Regarding this statement in the initial bug report:

There are two checkpoints files with two consequent numbers. The last one is much small than another one. So probably it's malformed.

That is simply not true. A checkpoint file can contain more than one checkpoint. So, by itself, one checkpoint file being much smaller than another is meaningless.

Regarding the error message itself:

too few bytes
From:   demandInput

I think there are (at least) three very different situations in which that error can arise.

One way that can happen is if the application is killed in the middle of appending the event log. When this happens, the update call that triggered the write should never have returned -- and so the transaction was not considered durable yet, and so we can delete it with out violating ACID properties. In this case, ignoring the truncated entry might be acceptable. I think some people have expressed concern about deleting a truncated log entry which could still contain some useful information even if it was not a completed transaction. I do not have a strong use case to demonstrate that concern -- but it is worth considering.

Another situation where this error could occur is when the database file has gotten corrupted after the fact. For example, a hard disk is starting to fail and a sector has gone bad. In this situation, silently deleting what used to be a valid entry sounds like a very wrong answer. I am pretty sure we do not want a database system that will silently delete corrupted data and then start processing new transactions as if nothing bad ever happened.

The most common situation where this occurs (if I am not mistaken) is when you accidentally change a type, but forget to change the SafeCopy version number and create a Migration instance. For example, if you changed an Int32 to and Int64, then when the server starts up again it will attempt to read 4 more bytes than were written. In this case, the data on the disk is intact and uncorrupted. Silently ignoring those entries is definitely not the right solution. The right solution is to fix the broken code in the server and try again.

So, it seems that we have 3 situations in which we might get the original error message, but in only 1 case can we argue that silently ignoring the entry is the correct thing to do.

So, the question is, can we reliably determine which case we are looking at.

@neongreen has suggested that deserializing happens in two steps -- first we deserialize an Entry and then we deserialized the data stored in that Entry. Entry is defined as:

type Entry = Lazy.ByteString

And if we look at putEntry,

putEntry :: Entry -> Builder

We see that it writes the length of of the Lazy.ByteString and its crc16 hash.

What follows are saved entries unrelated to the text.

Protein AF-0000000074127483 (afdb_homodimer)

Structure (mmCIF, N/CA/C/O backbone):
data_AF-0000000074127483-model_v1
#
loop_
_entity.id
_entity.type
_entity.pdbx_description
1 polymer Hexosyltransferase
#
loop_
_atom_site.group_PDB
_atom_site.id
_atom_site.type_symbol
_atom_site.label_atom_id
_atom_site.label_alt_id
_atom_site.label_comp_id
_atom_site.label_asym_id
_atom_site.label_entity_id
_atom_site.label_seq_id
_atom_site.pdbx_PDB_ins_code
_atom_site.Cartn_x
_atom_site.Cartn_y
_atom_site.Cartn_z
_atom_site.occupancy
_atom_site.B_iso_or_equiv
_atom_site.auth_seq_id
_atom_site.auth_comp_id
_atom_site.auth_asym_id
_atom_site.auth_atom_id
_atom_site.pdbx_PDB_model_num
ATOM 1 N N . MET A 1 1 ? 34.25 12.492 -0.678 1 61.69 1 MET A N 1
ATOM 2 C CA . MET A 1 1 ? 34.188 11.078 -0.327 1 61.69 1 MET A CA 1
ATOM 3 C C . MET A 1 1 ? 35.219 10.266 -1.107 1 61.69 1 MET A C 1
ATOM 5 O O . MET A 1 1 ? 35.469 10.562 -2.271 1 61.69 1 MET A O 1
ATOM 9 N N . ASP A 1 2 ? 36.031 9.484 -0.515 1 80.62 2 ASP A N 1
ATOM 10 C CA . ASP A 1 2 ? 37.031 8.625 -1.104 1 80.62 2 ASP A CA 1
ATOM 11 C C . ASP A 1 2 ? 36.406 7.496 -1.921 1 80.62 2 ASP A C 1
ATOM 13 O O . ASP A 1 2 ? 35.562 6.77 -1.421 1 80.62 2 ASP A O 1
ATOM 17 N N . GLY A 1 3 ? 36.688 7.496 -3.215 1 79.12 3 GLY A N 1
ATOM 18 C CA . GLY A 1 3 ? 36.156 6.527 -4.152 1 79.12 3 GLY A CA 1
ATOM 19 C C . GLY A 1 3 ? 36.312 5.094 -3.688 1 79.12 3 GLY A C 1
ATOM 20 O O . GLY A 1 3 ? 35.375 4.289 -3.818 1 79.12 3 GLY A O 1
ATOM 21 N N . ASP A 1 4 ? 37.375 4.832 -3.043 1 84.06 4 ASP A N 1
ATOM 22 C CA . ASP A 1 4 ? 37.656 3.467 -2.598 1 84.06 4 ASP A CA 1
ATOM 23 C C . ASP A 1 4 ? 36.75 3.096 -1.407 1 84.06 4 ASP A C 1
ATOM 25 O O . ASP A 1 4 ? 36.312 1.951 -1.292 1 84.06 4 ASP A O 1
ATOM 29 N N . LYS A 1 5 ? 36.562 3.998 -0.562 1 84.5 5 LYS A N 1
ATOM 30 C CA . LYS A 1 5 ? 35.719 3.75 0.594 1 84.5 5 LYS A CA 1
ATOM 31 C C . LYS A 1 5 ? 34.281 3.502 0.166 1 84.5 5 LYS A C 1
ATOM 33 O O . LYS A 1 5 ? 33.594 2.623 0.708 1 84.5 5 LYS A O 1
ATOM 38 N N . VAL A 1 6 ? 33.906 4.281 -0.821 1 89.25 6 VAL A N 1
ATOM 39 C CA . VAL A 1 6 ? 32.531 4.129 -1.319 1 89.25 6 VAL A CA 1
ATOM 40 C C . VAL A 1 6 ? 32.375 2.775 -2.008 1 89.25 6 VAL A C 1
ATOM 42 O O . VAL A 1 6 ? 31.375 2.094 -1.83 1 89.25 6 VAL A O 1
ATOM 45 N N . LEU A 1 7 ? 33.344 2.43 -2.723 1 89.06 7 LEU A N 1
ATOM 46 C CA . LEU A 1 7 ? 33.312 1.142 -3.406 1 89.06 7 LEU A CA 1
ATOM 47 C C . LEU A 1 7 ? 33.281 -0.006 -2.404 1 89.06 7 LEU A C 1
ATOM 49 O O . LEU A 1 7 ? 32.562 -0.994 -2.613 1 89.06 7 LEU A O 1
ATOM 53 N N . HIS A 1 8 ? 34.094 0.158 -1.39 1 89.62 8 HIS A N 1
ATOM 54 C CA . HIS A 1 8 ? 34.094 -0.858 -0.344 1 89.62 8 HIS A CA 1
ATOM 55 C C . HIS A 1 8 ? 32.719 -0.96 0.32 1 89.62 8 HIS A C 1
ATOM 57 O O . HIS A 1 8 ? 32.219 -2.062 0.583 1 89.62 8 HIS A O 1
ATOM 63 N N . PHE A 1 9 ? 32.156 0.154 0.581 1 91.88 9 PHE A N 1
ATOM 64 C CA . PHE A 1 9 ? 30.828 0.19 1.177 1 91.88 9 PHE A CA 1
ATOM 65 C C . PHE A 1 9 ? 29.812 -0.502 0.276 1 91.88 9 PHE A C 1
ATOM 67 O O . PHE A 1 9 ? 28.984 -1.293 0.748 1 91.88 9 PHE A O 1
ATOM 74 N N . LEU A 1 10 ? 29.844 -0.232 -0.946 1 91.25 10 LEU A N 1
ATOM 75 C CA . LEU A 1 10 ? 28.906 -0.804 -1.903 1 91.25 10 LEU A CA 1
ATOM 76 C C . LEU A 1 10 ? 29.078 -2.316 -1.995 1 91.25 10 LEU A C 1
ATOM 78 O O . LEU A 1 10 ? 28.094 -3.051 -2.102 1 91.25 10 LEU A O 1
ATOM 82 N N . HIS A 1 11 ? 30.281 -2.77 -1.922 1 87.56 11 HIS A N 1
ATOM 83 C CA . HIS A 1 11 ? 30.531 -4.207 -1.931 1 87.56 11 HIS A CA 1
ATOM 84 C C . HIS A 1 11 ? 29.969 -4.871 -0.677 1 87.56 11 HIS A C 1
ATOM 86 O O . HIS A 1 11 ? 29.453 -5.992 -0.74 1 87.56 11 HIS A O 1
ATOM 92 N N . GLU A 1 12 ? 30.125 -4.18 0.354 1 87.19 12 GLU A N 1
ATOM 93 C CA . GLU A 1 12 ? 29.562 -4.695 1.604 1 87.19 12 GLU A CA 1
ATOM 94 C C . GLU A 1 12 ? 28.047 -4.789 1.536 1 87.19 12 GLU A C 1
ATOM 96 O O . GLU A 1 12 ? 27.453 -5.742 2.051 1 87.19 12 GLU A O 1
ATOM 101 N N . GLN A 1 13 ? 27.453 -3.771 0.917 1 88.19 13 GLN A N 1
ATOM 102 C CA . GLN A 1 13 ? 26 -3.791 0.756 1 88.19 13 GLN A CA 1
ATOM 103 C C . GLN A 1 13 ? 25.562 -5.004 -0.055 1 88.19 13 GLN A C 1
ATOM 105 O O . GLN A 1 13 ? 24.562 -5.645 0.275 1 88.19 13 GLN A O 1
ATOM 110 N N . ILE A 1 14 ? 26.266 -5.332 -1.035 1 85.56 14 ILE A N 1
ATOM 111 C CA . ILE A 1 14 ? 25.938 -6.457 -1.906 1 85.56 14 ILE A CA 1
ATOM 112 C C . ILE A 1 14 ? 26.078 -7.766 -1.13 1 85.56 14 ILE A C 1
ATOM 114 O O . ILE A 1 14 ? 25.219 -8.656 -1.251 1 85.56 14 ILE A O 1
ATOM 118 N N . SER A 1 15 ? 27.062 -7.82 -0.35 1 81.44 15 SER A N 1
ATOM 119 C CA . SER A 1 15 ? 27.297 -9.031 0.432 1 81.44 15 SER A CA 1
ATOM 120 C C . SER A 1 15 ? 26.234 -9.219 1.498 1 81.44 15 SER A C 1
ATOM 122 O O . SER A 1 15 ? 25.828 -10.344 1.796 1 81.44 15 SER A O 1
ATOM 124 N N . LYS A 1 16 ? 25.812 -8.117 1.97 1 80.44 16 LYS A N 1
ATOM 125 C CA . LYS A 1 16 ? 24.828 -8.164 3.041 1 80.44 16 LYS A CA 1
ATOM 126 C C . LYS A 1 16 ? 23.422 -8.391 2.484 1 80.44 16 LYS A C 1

So I think it is correct that we can distinguish between a user forgetting to update their 'SafeCopy' instances the case where the Entry is truncated or corrupted.

Additionally, if the Entry is the right length, but has the wrong crc16 then we can also determine that the data has been corrupted.

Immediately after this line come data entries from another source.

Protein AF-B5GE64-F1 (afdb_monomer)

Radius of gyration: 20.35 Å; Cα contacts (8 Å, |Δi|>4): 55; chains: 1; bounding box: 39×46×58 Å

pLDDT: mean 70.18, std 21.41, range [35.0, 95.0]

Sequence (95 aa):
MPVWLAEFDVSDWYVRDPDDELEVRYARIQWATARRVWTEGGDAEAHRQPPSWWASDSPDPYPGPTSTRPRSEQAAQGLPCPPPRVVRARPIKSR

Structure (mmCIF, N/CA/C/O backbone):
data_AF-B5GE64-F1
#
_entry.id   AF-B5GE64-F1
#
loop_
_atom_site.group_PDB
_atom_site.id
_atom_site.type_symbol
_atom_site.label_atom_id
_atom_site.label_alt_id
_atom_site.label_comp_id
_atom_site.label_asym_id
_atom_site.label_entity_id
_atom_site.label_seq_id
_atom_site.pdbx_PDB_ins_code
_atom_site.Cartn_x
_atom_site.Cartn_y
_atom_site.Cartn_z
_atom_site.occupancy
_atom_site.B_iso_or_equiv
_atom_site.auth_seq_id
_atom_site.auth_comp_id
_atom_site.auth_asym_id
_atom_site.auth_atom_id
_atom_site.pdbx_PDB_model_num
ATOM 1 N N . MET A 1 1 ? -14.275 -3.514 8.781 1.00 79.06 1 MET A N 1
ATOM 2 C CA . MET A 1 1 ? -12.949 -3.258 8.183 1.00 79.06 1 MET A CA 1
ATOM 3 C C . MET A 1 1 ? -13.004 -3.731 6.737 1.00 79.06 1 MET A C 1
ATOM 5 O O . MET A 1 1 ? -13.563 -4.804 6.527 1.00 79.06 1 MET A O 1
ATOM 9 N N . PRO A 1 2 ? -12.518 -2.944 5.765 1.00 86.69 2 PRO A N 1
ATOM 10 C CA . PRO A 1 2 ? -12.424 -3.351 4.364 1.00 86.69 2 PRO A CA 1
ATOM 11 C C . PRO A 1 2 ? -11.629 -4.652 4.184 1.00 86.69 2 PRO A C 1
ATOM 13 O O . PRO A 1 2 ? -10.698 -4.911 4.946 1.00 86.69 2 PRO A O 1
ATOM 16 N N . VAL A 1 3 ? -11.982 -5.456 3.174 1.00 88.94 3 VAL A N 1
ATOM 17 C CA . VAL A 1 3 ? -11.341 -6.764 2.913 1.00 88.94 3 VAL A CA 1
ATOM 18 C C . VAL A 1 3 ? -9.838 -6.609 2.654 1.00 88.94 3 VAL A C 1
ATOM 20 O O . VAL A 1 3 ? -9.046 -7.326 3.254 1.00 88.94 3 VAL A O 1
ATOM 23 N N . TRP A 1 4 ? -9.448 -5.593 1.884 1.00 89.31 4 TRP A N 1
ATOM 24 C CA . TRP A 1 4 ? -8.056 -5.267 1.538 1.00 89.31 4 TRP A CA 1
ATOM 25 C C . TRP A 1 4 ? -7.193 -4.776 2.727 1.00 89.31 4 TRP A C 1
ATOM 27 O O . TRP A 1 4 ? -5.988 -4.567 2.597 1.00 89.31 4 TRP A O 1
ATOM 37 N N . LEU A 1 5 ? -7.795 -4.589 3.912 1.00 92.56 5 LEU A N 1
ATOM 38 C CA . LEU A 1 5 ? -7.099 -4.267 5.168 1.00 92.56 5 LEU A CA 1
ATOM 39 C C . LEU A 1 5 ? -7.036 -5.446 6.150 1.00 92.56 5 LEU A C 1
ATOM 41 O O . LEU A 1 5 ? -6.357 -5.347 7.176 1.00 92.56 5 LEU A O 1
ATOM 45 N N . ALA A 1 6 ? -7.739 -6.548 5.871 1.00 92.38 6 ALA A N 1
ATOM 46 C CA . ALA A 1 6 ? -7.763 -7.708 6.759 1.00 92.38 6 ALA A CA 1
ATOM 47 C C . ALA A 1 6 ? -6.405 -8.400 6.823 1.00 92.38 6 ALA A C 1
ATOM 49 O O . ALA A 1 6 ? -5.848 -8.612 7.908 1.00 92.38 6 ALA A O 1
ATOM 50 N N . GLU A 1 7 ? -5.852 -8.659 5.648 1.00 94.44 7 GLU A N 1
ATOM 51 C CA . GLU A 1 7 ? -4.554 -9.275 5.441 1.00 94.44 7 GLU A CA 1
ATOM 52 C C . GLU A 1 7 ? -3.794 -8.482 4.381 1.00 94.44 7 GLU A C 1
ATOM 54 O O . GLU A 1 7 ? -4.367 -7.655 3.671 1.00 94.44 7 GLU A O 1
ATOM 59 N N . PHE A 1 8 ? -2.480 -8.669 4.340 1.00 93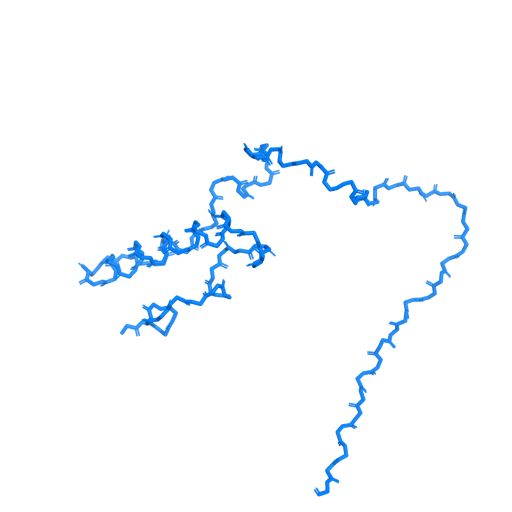.94 8 PHE A N 1
ATOM 60 C CA . PHE A 1 8 ? -1.660 -8.059 3.308 1.00 93.94 8 PHE A CA 1
ATOM 61 C C . PHE A 1 8 ? -1.726 -8.917 2.040 1.00 93.94 8 PHE A C 1
ATOM 63 O O . PHE A 1 8 ? -1.209 -10.034 2.043 1.00 93.94 8 PHE A O 1
ATOM 70 N N . ASP A 1 9 ? -2.303 -8.371 0.972 1.00 92.56 9 ASP A N 1
ATOM 71 C CA . ASP A 1 9 ? -2.263 -8.922 -0.387 1.00 92.56 9 ASP A CA 1
ATOM 72 C C . ASP A 1 9 ? -1.561 -7.921 -1.306 1.00 92.56 9 ASP A C 1
ATOM 74 O O . ASP A 1 9 ? -2.011 -6.789 -1.432 1.00 92.56 9 ASP A O 1
ATOM 78 N N . VAL A 1 10 ? -0.472 -8.328 -1.963 1.00 89.50 10 VAL A N 1
ATOM 79 C CA . VAL A 1 10 ? 0.275 -7.487 -2.918 1.00 89.50 10 VAL A CA 1
ATOM 80 C C . VAL A 1 10 ? -0.621 -6.916 -4.022 1.00 89.50 10 VAL A C 1
ATOM 82 O O . VAL A 1 10 ? -0.397 -5.789 -4.458 1.00 89.50 10 VAL A O 1
ATOM 85 N N . SER A 1 11 ? -1.655 -7.650 -4.431 1.00 88.69 11 SER A N 1
ATOM 86 C CA . SER A 1 11 ? -2.556 -7.286 -5.530 1.00 88.69 11 SER A CA 1
ATOM 87 C C . SER A 1 11 ? -3.428 -6.061 -5.225 1.00 88.69 11 SER A C 1
ATOM 89 O O . SER A 1 11 ? -3.93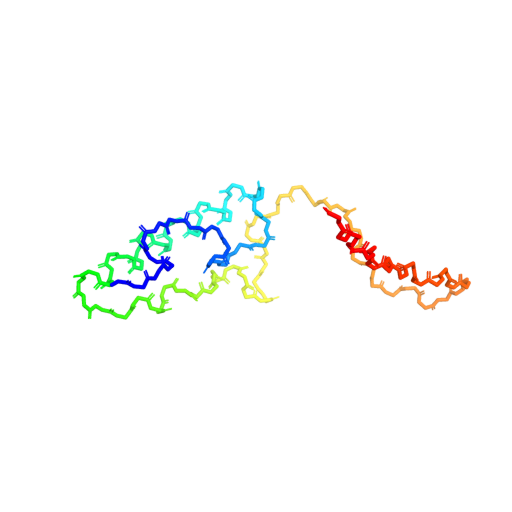9 -5.426 -6.146 1.00 88.69 11 SER A O 1
ATOM 91 N N . ASP A 1 12 ? -3.597 -5.716 -3.944 1.00 89.56 12 ASP A N 1
ATOM 92 C CA . ASP A 1 12 ? -4.391 -4.566 -3.494 1.00 89.56 12 ASP A CA 1
ATOM 93 C C . ASP A 1 12 ? -3.591 -3.252 -3.428 1.00 89.56 12 ASP A C 1
ATOM 95 O O . ASP A 1 12 ? -4.167 -2.188 -3.144 1.00 89.56 12 ASP A O 1
ATOM 99 N N . TRP A 1 13 ? -2.278 -3.323 -3.674 1.00 89.69 13 TRP A N 1
ATOM 100 C CA . TRP A 1 13 ? -1.324 -2.231 -3.502 1.00 89.69 13 TRP A CA 1
ATOM 101 C C . TRP A 1 13 ? -0.589 -1.889 -4.791 1.00 89.69 13 TRP A C 1
ATOM 103 O O . TRP A 1 13 ? -0.553 -2.636 -5.764 1.00 89.69 13 TRP A O 1
ATOM 113 N N . TYR A 1 14 ? 0.040 -0.721 -4.766 1.00 87.12 14 TYR A N 1
ATOM 114 C CA . TYR A 1 14 ? 0.940 -0.273 -5.811 1.00 87.12 14 TYR A CA 1
ATOM 115 C C . TYR A 1 14 ? 2.222 -1.111 -5.737 1.00 87.12 14 TYR A C 1
ATOM 117 O O . TYR A 1 14 ? 3.138 -0.785 -4.983 1.00 87.12 14 TYR A O 1
ATOM 125 N N . VAL A 1 15 ? 2.249 -2.195 -6.517 1.00 87.00 15 VAL A N 1
ATOM 126 C CA . VAL A 1 15 ? 3.415 -3.033 -6.835 1.00 87.00 15 VAL A CA 1
ATOM 127 C C . VAL A 1 15 ? 3.384 -3.346 -8.338 1.00 87.00 15 VAL A C 1
ATOM 129 O O . VAL A 1 15 ? 2.359 -3.787 -8.856 1.00 87.00 15 VAL A O 1
ATOM 132 N N . ARG A 1 16 ? 4.472 -3.072 -9.064 1.00 84.19 16 ARG A N 1
ATOM 133 C CA . ARG A 1 16 ? 4.630 -3.390 -10.496 1.00 84.19 16 ARG A CA 1
ATOM 134 C C . ARG A 1 16 ? 5.218 -4.776 -10.676 1.00 84.19 16 ARG A C 1
ATOM 136 O O . ARG A 1 16 ? 4.767 -5.515 -11.550 1.00 84.19 16 ARG A O 1
ATOM 143 N N . ASP A 1 17 ? 6.221 -5.088 -9.864 1.00 84.44 17 ASP A N 1
ATOM 144 C CA . ASP A 1 17 ? 6.896 -6.375 -9.861 1.00 84.44 17 ASP A CA 1
ATOM 145 C C . ASP A 1 17 ? 6.729 -7.040 -8.483 1.00 84.44 17 ASP A C 1
ATOM 147 O O . ASP A 1 17 ? 7.319 -6.581 -7.504 1.00 84.44 17 ASP A O 1
ATOM 151 N N . PRO A 1 18 ? 5.901 -8.095 -8.363 1.00 86.56 18 PRO A N 1
ATOM 152 C CA . PRO A 1 18 ? 5.726 -8.810 -7.101 1.00 86.56 18 PRO A CA 1
ATOM 153 C C . PRO A 1 18 ? 6.987 -9.568 -6.659 1.00 86.56 18 PRO A C 1
ATOM 155 O O . PRO A 1 18 ? 7.051 -9.976 -5.499 1.00 86.56 18 PRO A O 1
ATOM 158 N N . ASP A 1 19 ? 7.966 -9.755 -7.550 1.00 88.06 19 ASP A N 1
ATOM 159 C CA . ASP A 1 19 ? 9.270 -10.336 -7.227 1.00 88.06 19 ASP A CA 1
ATOM 160 C C . ASP A 1 19 ? 10.276 -9.269 -6.738 1.00 88.06 19 ASP A C 1
ATOM 162 O O . ASP A 1 19 ? 11.322 -9.615 -6.183 1.00 88.06 19 ASP A O 1
ATOM 166 N N . ASP A 1 20 ? 9.969 -7.971 -6.880 1.00 86.75 20 ASP A N 1
ATOM 167 C CA . ASP A 1 20 ? 10.778 -6.885 -6.320 1.00 86.75 20 ASP A CA 1
ATOM 168 C C . ASP A 1 20 ? 10.500 -6.727 -4.815 1.00 86.75 20 ASP A C 1
ATOM 170 O O . ASP A 1 20 ? 9.493 -6.163 -4.370 1.00 86.75 20 ASP A O 1
ATOM 174 N N . GLU A 1 21 ? 11.438 -7.216 -3.999 1.00 88.75 21 GLU A N 1
ATOM 175 C CA . GLU A 1 21 ? 11.349 -7.156 -2.538 1.00 88.75 21 GLU A CA 1
ATOM 176 C C . GLU A 1 21 ? 11.171 -5.729 -1.994 1.00 88.75 21 GLU A C 1
ATOM 178 O O . GLU A 1 21 ? 10.555 -5.546 -0.939 1.00 88.75 21 GLU A O 1
ATOM 183 N N . LEU A 1 22 ? 11.706 -4.712 -2.675 1.00 85.44 22 LEU A N 1
ATOM 184 C CA . LEU A 1 22 ? 11.635 -3.323 -2.234 1.00 85.44 22 LEU A CA 1
ATOM 185 C C . LEU A 1 22 ? 10.240 -2.741 -2.478 1.00 85.44 22 LEU A C 1
ATOM 187 O O . LEU A 1 22 ? 9.685 -2.107 -1.572 1.00 85.44 22 LEU A O 1
ATOM 191 N N . GLU A 1 23 ? 9.641 -3.012 -3.640 1.00 84.88 23 GLU A N 1
ATOM 192 C CA . GLU A 1 23 ? 8.256 -2.624 -3.933 1.00 84.88 23 GLU A CA 1
ATOM 193 C C . GLU A 1 23 ? 7.274 -3.323 -2.980 1.00 84.88 23 GLU A C 1
ATOM 195 O O . GLU A 1 23 ? 6.430 -2.670 -2.354 1.00 84.88 23 GLU A O 1
ATOM 200 N N . VAL A 1 24 ? 7.443 -4.632 -2.763 1.00 89.38 24 VAL A N 1
ATOM 201 C CA . VAL A 1 24 ? 6.614 -5.407 -1.826 1.00 89.38 24 VAL A CA 1
ATOM 202 C C . VAL A 1 24 ? 6.767 -4.898 -0.392 1.00 89.38 24 VAL A C 1
ATOM 204 O O . VAL A 1 24 ? 5.783 -4.774 0.348 1.00 89.38 24 VAL A O 1
ATOM 207 N N . ARG A 1 25 ? 7.992 -4.562 0.031 1.00 89.56 25 ARG A N 1
ATOM 208 C CA . ARG A 1 25 ? 8.244 -3.997 1.362 1.00 89.56 25 ARG A CA 1
ATOM 209 C C . ARG A 1 25 ? 7.566 -2.642 1.532 1.00 89.56 25 ARG A C 1
ATOM 211 O O . ARG A 1 25 ? 6.988 -2.396 2.592 1.00 89.56 25 ARG A O 1
ATOM 218 N N . TYR A 1 26 ? 7.617 -1.782 0.518 1.00 88.25 26 TYR A N 1
ATOM 219 C CA . TYR A 1 26 ? 6.925 -0.497 0.542 1.00 88.25 26 TYR A CA 1
ATOM 220 C C . TYR A 1 26 ? 5.408 -0.681 0.665 1.00 88.25 26 TYR A C 1
ATOM 222 O O . TYR A 1 26 ? 4.791 -0.104 1.564 1.00 88.25 26 TYR A O 1
ATOM 230 N N . ALA A 1 27 ? 4.820 -1.546 -0.166 1.00 91.06 27 ALA A N 1
ATOM 231 C CA . ALA A 1 27 ? 3.399 -1.875 -0.112 1.00 91.06 27 ALA A CA 1
ATOM 232 C C . ALA A 1 27 ? 2.981 -2.388 1.275 1.00 91.06 27 ALA A C 1
ATOM 234 O O . ALA A 1 27 ? 1.966 -1.961 1.823 1.00 91.06 27 ALA A O 1
ATOM 235 N N . ARG A 1 28 ? 3.802 -3.239 1.902 1.00 93.62 28 ARG A N 1
ATOM 236 C CA . ARG A 1 28 ? 3.540 -3.756 3.253 1.00 93.62 28 ARG A CA 1
ATOM 237 C C . ARG A 1 28 ? 3.565 -2.661 4.326 1.00 93.62 28 ARG A C 1
ATOM 239 O O . ARG A 1 28 ? 2.761 -2.708 5.259 1.00 93.62 28 ARG A O 1
ATOM 246 N N . ILE A 1 29 ? 4.452 -1.671 4.208 1.00 92.44 29 ILE A N 1
ATOM 247 C CA . ILE A 1 29 ? 4.491 -0.508 5.114 1.00 92.44 29 ILE A CA 1
ATOM 248 C C . ILE A 1 29 ? 3.241 0.359 4.933 1.00 92.44 29 ILE A C 1
ATOM 250 O O . ILE A 1 29 ? 2.628 0.770 5.924 1.00 92.44 29 ILE A O 1
ATOM 254 N N . GLN A 1 30 ? 2.837 0.614 3.688 1.00 92.38 30 GLN A N 1
ATOM 255 C CA . GLN A 1 30 ? 1.629 1.389 3.413 1.00 92.38 30 GLN A CA 1
ATOM 256 C C . 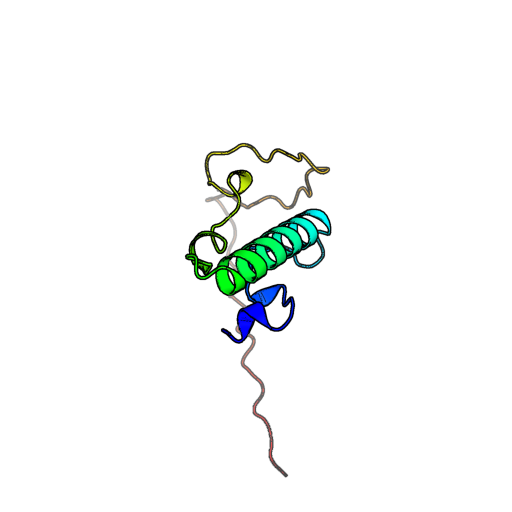GLN A 1 30 ? 0.371 0.681 3.920 1.00 92.38 30 GLN A C 1
ATOM 258 O O . GLN A 1 30 ? -0.458 1.309 4.577 1.00 92.38 30 GLN A O 1
ATOM 263 N N . TRP A 1 31 ? 0.287 -0.639 3.752 1.00 94.31 31 TRP A N 1
ATOM 264 C CA . TRP A 1 31 ? -0.773 -1.459 4.337 1.00 94.31 31 TRP A CA 1
ATOM 265 C C . TRP A 1 31 ? -0.847 -1.350 5.855 1.00 94.31 31 TRP A C 1
ATOM 267 O O . TRP A 1 31 ? -1.922 -1.107 6.408 1.00 94.31 31 TRP A O 1
ATOM 277 N N . ALA A 1 32 ? 0.289 -1.474 6.542 1.00 94.62 32 ALA A N 1
ATOM 278 C CA . ALA A 1 32 ? 0.327 -1.360 7.995 1.00 94.62 32 ALA A CA 1
ATOM 279 C C . ALA A 1 32 ? -0.138 0.030 8.467 1.00 94.62 32 ALA A C 1
ATOM 281 O O . ALA A 1 32 ? -0.889 0.139 9.440 1.00 94.62 32 ALA A O 1
ATOM 282 N N . THR A 1 33 ? 0.261 1.082 7.748 1.00 94.00 33 THR A N 1
ATOM 283 C CA . THR A 1 33 ? -0.155 2.465 8.022 1.00 94.00 33 THR A CA 1
ATOM 284 C C . THR A 1 33 ? -1.655 2.648 7.806 1.00 94.00 33 THR A C 1
ATOM 286 O O . THR A 1 33 ? -2.349 3.119 8.706 1.00 94.00 33 THR A O 1
ATOM 289 N N . ALA A 1 34 ? -2.178 2.198 6.664 1.00 93.50 34 ALA A N 1
ATOM 290 C CA . ALA A 1 34 ? -3.596 2.283 6.328 1.00 93.50 34 ALA A CA 1
ATOM 291 C C . ALA A 1 34 ? -4.470 1.541 7.346 1.00 93.50 34 ALA A C 1
ATOM 293 O O . ALA A 1 34 ? -5.485 2.064 7.808 1.00 93.50 34 ALA A O 1
ATOM 294 N N . ARG A 1 35 ? -4.044 0.341 7.763 1.00 94.19 35 ARG A N 1
ATOM 295 C CA . ARG A 1 35 ? -4.745 -0.455 8.775 1.00 94.19 35 ARG A CA 1
ATOM 296 C C . ARG A 1 35 ? -4.804 0.267 10.118 1.00 94.19 35 ARG A C 1
ATOM 298 O O . ARG A 1 35 ? -5.858 0.280 10.750 1.00 94.19 35 ARG A O 1
ATOM 305 N N . ARG A 1 36 ? -3.700 0.888 10.542 1.00 95.00 36 ARG A N 1
ATOM 306 C CA . ARG A 1 36 ? -3.652 1.681 11.775 1.00 95.00 36 ARG A CA 1
ATOM 307 C C . ARG A 1 36 ? -4.580 2.895 11.702 1.00 95.00 36 ARG A C 1
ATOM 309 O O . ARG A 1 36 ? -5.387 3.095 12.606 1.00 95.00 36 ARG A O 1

However -- what about the case where the length says there should 20 bytes, but we only find 10? Can we say with certainty that the Entry was never fully written? Could it not also be the case that it was fully written, but got corrupted after the fact?

Right now we treat both situations the same -- we abort. That is not wrong -- but is certainly annoying when the problem is just a transaction that never completed. We could switch to always deleting the the entry if it appears truncated -- but silently ignoring corruption would seem to be very wrong to me.

One proposed solution was to write log entries to a new file and rename them after the write is complete. This would seem to solve the problem -- however, I think it would also be a major performance hit. Surely creating a new file is more expensive that appending to an already open file?

At a very minimum we can do two things:

  1. write a tool to manually truncate a log file that is too short
  2. update the error message to say something meaningful and link to a webpage describing what they have encounter and how they might proceed.

Perhaps another option would be for acid-state to have some sort of secondary log that indicates which log entries it believes it completed? If the log entry is short -- but the secondary log says it successfully wrote that entry, then it is almost certainly corruption. If the log entry is short and the secondary log does not indicate it was completed, then it is more likely (but not guaranteed) that it was just aborted mid-write?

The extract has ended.